• _EXERCISE MATERIALS_
╔══

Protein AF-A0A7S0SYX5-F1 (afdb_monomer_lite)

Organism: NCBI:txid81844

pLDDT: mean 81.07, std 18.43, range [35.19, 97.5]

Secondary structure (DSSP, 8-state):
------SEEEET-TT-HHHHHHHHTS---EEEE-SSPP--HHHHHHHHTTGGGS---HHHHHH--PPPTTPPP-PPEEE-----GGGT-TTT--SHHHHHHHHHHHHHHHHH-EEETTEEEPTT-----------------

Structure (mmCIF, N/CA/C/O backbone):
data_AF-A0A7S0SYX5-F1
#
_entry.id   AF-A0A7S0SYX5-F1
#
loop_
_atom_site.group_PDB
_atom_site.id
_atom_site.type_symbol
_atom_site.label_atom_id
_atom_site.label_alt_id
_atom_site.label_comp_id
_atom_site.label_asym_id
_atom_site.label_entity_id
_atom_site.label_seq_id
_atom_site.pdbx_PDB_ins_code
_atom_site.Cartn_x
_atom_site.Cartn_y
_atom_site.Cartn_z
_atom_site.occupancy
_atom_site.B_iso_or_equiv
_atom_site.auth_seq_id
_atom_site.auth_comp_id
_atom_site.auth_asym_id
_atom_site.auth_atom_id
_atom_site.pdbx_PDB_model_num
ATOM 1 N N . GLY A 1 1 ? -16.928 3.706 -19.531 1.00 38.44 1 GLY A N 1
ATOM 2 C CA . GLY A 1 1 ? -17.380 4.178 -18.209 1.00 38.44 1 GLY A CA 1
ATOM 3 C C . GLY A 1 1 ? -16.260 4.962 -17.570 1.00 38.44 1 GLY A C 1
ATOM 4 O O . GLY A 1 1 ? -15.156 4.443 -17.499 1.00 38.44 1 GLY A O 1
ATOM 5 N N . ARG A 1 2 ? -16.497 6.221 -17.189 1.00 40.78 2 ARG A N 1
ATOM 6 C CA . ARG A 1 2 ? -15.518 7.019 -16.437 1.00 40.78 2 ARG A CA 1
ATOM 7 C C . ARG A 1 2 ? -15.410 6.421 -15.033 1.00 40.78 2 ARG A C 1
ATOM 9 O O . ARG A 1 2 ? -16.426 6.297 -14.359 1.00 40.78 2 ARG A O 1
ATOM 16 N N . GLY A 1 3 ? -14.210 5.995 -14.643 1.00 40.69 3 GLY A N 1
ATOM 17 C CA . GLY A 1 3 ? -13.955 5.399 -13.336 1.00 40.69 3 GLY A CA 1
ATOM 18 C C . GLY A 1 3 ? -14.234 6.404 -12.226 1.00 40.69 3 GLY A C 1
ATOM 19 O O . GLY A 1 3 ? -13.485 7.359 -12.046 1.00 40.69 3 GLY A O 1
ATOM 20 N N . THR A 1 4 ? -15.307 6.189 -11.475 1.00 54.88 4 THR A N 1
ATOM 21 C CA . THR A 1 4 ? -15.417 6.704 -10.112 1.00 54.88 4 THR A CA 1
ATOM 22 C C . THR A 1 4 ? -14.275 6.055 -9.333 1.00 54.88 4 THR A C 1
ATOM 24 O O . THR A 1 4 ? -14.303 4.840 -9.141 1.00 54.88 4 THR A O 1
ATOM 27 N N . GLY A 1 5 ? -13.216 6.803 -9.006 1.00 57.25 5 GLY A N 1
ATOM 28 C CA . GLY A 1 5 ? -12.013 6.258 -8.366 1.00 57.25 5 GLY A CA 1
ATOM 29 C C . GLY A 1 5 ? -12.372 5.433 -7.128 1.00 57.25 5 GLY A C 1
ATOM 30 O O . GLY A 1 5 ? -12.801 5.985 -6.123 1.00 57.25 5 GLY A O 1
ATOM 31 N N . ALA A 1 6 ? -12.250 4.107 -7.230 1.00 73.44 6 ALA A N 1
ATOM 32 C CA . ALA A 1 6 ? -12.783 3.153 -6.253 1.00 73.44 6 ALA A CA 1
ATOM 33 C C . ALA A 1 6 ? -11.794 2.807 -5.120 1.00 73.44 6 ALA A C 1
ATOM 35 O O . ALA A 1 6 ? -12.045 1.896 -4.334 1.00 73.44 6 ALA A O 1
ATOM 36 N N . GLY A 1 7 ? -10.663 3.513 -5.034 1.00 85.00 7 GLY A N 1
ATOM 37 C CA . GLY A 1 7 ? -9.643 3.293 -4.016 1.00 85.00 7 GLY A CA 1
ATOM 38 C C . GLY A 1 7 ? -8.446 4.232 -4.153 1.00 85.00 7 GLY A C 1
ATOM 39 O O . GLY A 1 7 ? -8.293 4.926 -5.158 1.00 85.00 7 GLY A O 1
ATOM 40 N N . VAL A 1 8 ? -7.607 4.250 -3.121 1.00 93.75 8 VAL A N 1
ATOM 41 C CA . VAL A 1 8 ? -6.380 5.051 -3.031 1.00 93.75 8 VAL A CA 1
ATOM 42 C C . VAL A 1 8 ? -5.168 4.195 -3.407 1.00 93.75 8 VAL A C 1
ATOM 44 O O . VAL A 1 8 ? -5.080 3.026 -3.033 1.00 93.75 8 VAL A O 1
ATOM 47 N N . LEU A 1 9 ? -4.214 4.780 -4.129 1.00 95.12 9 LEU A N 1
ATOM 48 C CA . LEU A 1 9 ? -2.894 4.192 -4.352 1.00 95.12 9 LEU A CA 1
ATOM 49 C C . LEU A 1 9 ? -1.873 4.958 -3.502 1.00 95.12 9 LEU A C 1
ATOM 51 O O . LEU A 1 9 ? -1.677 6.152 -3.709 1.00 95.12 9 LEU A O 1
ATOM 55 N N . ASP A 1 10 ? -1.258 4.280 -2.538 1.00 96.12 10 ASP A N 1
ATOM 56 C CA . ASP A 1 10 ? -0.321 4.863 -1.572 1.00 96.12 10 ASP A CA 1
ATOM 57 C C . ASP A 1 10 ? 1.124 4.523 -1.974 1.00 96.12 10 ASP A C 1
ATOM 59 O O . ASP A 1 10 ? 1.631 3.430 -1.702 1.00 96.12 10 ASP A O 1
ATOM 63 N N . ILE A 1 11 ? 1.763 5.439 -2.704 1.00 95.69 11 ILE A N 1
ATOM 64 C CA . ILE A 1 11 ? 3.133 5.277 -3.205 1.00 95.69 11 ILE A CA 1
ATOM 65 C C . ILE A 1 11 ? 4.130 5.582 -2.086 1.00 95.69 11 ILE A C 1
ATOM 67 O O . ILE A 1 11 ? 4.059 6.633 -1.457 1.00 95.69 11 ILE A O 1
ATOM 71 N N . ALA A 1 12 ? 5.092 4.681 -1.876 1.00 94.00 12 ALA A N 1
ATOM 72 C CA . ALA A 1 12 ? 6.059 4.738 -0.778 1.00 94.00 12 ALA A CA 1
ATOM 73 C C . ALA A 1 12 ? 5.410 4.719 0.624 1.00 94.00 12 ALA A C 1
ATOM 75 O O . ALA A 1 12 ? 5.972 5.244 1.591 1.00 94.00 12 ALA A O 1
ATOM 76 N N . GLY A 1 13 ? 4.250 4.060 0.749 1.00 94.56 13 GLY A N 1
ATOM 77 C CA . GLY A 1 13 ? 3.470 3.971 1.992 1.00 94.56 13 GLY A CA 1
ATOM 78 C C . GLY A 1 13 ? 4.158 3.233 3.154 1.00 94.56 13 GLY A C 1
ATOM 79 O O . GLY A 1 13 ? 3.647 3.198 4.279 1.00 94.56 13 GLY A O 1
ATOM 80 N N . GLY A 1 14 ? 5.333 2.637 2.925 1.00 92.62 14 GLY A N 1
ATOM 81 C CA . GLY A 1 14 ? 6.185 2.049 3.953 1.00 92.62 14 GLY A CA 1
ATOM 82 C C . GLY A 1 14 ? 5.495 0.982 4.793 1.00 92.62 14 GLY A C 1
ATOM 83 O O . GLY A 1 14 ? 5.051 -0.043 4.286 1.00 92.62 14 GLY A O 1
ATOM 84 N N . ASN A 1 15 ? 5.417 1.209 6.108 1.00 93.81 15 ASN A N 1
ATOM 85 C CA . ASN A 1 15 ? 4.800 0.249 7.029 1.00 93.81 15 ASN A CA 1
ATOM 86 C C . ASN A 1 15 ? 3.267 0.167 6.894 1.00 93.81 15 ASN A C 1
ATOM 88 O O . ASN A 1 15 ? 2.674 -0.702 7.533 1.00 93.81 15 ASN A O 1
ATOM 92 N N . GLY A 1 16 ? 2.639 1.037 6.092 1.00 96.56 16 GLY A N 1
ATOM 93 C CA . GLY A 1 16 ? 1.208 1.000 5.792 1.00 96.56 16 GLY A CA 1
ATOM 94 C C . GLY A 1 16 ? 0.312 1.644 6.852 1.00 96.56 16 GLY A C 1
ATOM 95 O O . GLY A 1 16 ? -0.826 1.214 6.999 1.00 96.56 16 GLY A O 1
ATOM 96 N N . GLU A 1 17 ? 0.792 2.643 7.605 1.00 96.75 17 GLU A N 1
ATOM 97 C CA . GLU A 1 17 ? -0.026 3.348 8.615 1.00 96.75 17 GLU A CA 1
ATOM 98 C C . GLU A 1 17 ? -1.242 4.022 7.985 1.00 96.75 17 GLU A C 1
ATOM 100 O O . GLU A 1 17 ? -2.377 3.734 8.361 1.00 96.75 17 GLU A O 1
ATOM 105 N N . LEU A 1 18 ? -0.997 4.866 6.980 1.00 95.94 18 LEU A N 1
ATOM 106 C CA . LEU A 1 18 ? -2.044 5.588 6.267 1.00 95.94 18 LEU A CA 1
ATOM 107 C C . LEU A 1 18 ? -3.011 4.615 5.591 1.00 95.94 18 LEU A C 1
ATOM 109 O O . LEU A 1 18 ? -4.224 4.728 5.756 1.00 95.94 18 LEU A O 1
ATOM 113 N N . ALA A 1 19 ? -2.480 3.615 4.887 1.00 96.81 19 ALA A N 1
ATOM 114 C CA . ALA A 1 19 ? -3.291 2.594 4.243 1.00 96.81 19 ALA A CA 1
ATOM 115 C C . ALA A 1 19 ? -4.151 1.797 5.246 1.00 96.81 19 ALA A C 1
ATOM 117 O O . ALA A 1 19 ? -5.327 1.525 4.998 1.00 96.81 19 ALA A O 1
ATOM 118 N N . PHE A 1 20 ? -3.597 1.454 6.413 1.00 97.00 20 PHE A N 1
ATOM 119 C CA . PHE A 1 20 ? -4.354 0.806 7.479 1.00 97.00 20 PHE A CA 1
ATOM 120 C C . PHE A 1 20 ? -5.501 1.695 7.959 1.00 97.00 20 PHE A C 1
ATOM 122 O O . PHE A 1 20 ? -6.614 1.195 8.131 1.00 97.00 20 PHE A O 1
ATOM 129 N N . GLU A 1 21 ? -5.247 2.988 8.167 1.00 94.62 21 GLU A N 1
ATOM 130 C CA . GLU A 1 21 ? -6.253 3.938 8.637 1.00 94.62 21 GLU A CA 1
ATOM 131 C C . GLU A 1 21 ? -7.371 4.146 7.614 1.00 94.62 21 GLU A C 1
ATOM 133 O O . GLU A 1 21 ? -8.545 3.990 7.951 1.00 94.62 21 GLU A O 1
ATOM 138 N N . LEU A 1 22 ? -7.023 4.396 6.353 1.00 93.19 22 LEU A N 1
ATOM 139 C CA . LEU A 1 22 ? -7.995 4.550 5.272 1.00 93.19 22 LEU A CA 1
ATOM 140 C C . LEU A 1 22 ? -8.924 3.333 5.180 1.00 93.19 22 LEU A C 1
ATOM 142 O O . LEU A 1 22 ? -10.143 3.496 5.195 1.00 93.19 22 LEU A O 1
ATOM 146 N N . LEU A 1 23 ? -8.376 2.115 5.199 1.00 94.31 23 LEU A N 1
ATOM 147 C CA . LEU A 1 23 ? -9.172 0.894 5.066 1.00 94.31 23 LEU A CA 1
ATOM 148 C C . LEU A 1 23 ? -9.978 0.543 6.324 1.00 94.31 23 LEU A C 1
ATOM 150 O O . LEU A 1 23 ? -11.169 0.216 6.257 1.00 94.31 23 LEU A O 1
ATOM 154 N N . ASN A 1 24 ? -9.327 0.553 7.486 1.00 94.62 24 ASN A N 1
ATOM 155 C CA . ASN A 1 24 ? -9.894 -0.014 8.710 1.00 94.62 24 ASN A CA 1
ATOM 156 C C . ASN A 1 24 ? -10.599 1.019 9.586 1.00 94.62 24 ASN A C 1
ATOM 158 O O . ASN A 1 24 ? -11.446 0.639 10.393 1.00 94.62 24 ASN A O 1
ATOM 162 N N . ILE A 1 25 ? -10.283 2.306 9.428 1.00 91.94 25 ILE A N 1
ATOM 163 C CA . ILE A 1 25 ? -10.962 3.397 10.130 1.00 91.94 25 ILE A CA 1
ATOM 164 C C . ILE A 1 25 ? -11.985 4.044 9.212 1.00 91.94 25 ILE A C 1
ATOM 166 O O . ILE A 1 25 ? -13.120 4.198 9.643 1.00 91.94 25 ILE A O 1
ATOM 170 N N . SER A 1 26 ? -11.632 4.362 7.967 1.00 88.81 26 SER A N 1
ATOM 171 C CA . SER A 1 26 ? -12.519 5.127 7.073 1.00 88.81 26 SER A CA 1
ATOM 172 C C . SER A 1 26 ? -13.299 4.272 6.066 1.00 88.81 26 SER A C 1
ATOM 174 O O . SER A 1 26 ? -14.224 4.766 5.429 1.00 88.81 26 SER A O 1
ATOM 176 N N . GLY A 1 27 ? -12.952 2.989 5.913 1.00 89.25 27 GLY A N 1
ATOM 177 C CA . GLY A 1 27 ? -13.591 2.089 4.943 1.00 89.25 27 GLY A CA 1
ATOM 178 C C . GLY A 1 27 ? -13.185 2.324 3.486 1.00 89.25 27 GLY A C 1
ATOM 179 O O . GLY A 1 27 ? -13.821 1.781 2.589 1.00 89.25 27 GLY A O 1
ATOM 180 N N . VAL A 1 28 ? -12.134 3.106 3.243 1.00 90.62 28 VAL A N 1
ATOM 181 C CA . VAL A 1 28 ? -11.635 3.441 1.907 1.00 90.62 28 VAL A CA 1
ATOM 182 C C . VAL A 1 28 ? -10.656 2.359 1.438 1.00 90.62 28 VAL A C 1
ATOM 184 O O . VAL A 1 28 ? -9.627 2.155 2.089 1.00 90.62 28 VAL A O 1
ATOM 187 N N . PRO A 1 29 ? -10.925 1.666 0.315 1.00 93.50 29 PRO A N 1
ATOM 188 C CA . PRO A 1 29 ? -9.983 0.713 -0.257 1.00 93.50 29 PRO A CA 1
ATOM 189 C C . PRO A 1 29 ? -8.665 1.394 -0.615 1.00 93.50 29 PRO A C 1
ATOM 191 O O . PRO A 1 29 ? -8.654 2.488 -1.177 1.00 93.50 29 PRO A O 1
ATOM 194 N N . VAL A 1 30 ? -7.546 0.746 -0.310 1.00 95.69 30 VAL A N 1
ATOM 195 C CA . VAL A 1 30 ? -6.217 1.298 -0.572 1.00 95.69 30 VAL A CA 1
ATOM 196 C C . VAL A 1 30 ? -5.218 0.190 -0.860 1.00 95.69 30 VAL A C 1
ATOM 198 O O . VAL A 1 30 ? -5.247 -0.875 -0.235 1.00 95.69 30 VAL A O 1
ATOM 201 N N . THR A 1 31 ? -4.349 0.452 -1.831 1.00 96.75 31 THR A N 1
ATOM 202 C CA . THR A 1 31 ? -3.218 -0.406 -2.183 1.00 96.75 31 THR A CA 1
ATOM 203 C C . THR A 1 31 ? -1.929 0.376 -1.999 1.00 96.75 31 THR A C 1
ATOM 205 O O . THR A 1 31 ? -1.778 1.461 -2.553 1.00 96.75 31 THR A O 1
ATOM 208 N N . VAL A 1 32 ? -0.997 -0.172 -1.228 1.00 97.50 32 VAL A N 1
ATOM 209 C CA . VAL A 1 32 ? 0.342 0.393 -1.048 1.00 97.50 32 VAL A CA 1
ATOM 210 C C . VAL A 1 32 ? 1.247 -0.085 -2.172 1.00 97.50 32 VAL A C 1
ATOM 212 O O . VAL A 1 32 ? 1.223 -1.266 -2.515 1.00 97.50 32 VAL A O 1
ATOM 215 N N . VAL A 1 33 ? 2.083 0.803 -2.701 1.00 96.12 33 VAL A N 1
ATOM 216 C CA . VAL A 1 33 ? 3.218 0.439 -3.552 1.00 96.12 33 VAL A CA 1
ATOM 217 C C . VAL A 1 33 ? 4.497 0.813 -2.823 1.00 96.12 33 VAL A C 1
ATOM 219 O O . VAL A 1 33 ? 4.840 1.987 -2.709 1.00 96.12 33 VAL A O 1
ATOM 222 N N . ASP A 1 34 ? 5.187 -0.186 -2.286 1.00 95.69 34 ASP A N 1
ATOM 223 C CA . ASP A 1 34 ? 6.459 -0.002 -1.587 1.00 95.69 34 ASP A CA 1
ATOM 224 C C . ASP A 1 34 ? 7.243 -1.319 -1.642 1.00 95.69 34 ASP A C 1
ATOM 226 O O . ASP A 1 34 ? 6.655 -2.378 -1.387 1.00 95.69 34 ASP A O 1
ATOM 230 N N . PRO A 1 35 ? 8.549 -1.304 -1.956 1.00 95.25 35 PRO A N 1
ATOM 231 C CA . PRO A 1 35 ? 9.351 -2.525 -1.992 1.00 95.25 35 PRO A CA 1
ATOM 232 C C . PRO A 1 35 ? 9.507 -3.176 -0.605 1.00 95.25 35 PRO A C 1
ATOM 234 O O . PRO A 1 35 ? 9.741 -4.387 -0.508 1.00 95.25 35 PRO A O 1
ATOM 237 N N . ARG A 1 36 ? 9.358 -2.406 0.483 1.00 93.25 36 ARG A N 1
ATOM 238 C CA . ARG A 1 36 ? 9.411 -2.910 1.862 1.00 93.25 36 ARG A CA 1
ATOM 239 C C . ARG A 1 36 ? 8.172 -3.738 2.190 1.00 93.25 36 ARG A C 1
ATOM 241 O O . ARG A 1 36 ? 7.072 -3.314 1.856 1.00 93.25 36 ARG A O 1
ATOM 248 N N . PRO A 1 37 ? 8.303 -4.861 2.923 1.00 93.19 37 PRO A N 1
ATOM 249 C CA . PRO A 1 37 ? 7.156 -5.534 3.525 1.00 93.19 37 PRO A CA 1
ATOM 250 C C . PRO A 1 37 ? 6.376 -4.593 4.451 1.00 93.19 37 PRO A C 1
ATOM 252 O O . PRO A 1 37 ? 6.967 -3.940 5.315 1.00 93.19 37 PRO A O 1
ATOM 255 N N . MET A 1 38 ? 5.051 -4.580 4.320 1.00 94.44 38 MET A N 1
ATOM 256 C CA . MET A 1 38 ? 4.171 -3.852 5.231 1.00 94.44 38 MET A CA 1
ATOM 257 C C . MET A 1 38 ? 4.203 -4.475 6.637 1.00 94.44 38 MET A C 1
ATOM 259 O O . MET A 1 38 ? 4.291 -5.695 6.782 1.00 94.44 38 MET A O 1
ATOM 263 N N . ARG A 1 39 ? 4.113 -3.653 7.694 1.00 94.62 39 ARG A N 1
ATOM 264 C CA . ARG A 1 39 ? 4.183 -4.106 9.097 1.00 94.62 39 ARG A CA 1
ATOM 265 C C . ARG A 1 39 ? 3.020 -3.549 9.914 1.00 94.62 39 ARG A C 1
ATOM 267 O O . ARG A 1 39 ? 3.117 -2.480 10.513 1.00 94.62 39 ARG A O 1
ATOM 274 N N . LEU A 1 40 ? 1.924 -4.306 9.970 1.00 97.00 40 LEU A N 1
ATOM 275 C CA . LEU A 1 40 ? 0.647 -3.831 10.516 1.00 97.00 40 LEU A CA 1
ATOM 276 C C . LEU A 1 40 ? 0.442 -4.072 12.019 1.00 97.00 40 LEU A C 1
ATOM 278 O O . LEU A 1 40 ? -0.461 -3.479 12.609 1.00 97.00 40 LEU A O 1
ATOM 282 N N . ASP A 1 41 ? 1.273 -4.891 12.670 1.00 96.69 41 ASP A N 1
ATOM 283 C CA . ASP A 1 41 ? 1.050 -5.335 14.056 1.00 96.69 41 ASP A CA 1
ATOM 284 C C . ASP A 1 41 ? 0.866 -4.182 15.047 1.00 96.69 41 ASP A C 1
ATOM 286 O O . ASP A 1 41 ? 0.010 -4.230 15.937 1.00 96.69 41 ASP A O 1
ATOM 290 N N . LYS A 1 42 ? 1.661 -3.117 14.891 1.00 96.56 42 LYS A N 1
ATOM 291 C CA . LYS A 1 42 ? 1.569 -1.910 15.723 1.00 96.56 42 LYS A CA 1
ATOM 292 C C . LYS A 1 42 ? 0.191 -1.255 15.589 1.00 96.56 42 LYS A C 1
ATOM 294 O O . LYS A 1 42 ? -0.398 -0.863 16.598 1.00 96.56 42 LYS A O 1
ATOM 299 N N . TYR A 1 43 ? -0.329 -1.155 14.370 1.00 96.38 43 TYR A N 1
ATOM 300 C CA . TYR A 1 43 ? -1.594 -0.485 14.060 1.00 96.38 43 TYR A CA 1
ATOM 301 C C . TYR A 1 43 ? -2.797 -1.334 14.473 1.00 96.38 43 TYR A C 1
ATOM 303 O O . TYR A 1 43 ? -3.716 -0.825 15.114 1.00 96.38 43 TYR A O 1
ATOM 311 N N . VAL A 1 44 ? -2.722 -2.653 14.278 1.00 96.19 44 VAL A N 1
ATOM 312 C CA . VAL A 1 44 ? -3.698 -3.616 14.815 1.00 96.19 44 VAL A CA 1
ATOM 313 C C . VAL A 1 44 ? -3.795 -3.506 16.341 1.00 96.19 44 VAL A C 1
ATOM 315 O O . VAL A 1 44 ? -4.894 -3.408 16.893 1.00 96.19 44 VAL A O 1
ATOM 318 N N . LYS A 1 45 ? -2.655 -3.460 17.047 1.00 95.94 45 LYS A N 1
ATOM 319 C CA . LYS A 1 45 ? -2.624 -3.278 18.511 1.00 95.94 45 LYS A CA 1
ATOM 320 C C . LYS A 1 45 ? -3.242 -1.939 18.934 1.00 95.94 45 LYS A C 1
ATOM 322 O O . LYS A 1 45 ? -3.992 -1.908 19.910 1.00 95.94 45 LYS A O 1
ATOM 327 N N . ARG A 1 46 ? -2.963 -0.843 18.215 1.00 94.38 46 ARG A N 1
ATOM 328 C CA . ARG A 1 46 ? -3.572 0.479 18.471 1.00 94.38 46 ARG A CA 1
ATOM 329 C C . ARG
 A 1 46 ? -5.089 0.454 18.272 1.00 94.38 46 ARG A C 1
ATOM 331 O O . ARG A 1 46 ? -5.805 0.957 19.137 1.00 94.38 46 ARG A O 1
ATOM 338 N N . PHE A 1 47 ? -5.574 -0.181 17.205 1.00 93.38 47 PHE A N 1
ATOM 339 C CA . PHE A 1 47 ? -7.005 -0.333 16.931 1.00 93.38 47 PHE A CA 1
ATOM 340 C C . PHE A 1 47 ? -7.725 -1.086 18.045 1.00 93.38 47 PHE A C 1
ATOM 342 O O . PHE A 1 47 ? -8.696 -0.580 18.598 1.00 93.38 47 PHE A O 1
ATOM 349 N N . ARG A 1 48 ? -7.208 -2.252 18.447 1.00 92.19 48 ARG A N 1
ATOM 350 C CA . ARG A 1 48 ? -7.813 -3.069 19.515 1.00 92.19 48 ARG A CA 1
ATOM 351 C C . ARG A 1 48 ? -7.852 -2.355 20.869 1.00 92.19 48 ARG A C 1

╚══

• _YOUR OBJECTIVE_
All that belongs in your answer is the stretch of entries above from the line with "ATOM 120 C C" through the line with "ATOM 177 C CA", printed exactly.

• _SOLUTION_
ATOM 120 C C . PHE A 1 20 ? -5.501 1.695 7.959 1.00 97.00 20 PHE A C 1
ATOM 122 O O . PHE A 1 20 ? -6.614 1.195 8.131 1.00 97.00 20 PHE A O 1
ATOM 129 N N . GLU A 1 21 ? -5.247 2.988 8.167 1.00 94.62 21 GLU A N 1
ATOM 130 C CA . GLU A 1 21 ? -6.253 3.938 8.637 1.00 94.62 21 GLU A CA 1
ATOM 131 C C . GLU A 1 21 ? -7.371 4.146 7.614 1.00 94.62 21 GLU A C 1
ATOM 133 O O . GLU A 1 21 ? -8.545 3.990 7.951 1.00 94.62 21 GLU A O 1
ATOM 138 N N . LEU A 1 22 ? -7.023 4.396 6.353 1.00 93.19 22 LEU A N 1
ATOM 139 C CA . LEU A 1 22 ? -7.995 4.550 5.272 1.00 93.19 22 LEU A CA 1
ATOM 140 C C . LEU A 1 22 ? -8.924 3.333 5.180 1.00 93.19 22 LEU A C 1
ATOM 142 O O . LEU A 1 22 ? -10.143 3.496 5.195 1.00 93.19 22 LEU A O 1
ATOM 146 N N . LEU A 1 23 ? -8.376 2.115 5.199 1.00 94.31 23 LEU A N 1
ATOM 147 C CA . LEU A 1 23 ? -9.172 0.894 5.066 1.00 94.31 23 LEU A CA 1
ATOM 148 C C . LEU A 1 23 ? -9.978 0.543 6.324 1.00 94.31 23 LEU A C 1
ATOM 150 O O . LEU A 1 23 ? -11.169 0.216 6.257 1.00 94.31 23 LEU A O 1
ATOM 154 N N . ASN A 1 24 ? -9.327 0.553 7.486 1.00 94.62 24 ASN A N 1
ATOM 155 C CA . ASN A 1 24 ? -9.894 -0.014 8.710 1.00 94.62 24 ASN A CA 1
ATOM 156 C C . ASN A 1 24 ? -10.599 1.019 9.586 1.00 94.62 24 ASN A C 1
ATOM 158 O O . ASN A 1 24 ? -11.446 0.639 10.393 1.00 94.62 24 ASN A O 1
ATOM 162 N N . ILE A 1 25 ? -10.283 2.306 9.428 1.00 91.94 25 ILE A N 1
ATOM 163 C CA . ILE A 1 25 ? -10.962 3.397 10.130 1.00 91.94 25 ILE A CA 1
ATOM 164 C C . ILE A 1 25 ? -11.985 4.044 9.212 1.00 91.94 25 ILE A C 1
ATOM 166 O O . ILE A 1 25 ? -13.120 4.198 9.643 1.00 91.94 25 ILE A O 1
ATOM 170 N N . SER A 1 26 ? -11.632 4.362 7.967 1.00 88.81 26 SER A N 1
ATOM 171 C CA . SER A 1 26 ? -12.519 5.127 7.073 1.00 88.81 26 SER A CA 1
ATOM 172 C C . SER A 1 26 ? -13.299 4.272 6.066 1.00 88.81 26 SER A C 1
ATOM 174 O O . SER A 1 26 ? -14.224 4.766 5.429 1.00 88.81 26 SER A O 1
ATOM 176 N N . GLY A 1 27 ? -12.952 2.989 5.913 1.00 89.25 27 GLY A N 1
ATOM 177 C CA . GLY A 1 27 ? -13.591 2.089 4.943 1.00 89.25 27 GLY A CA 1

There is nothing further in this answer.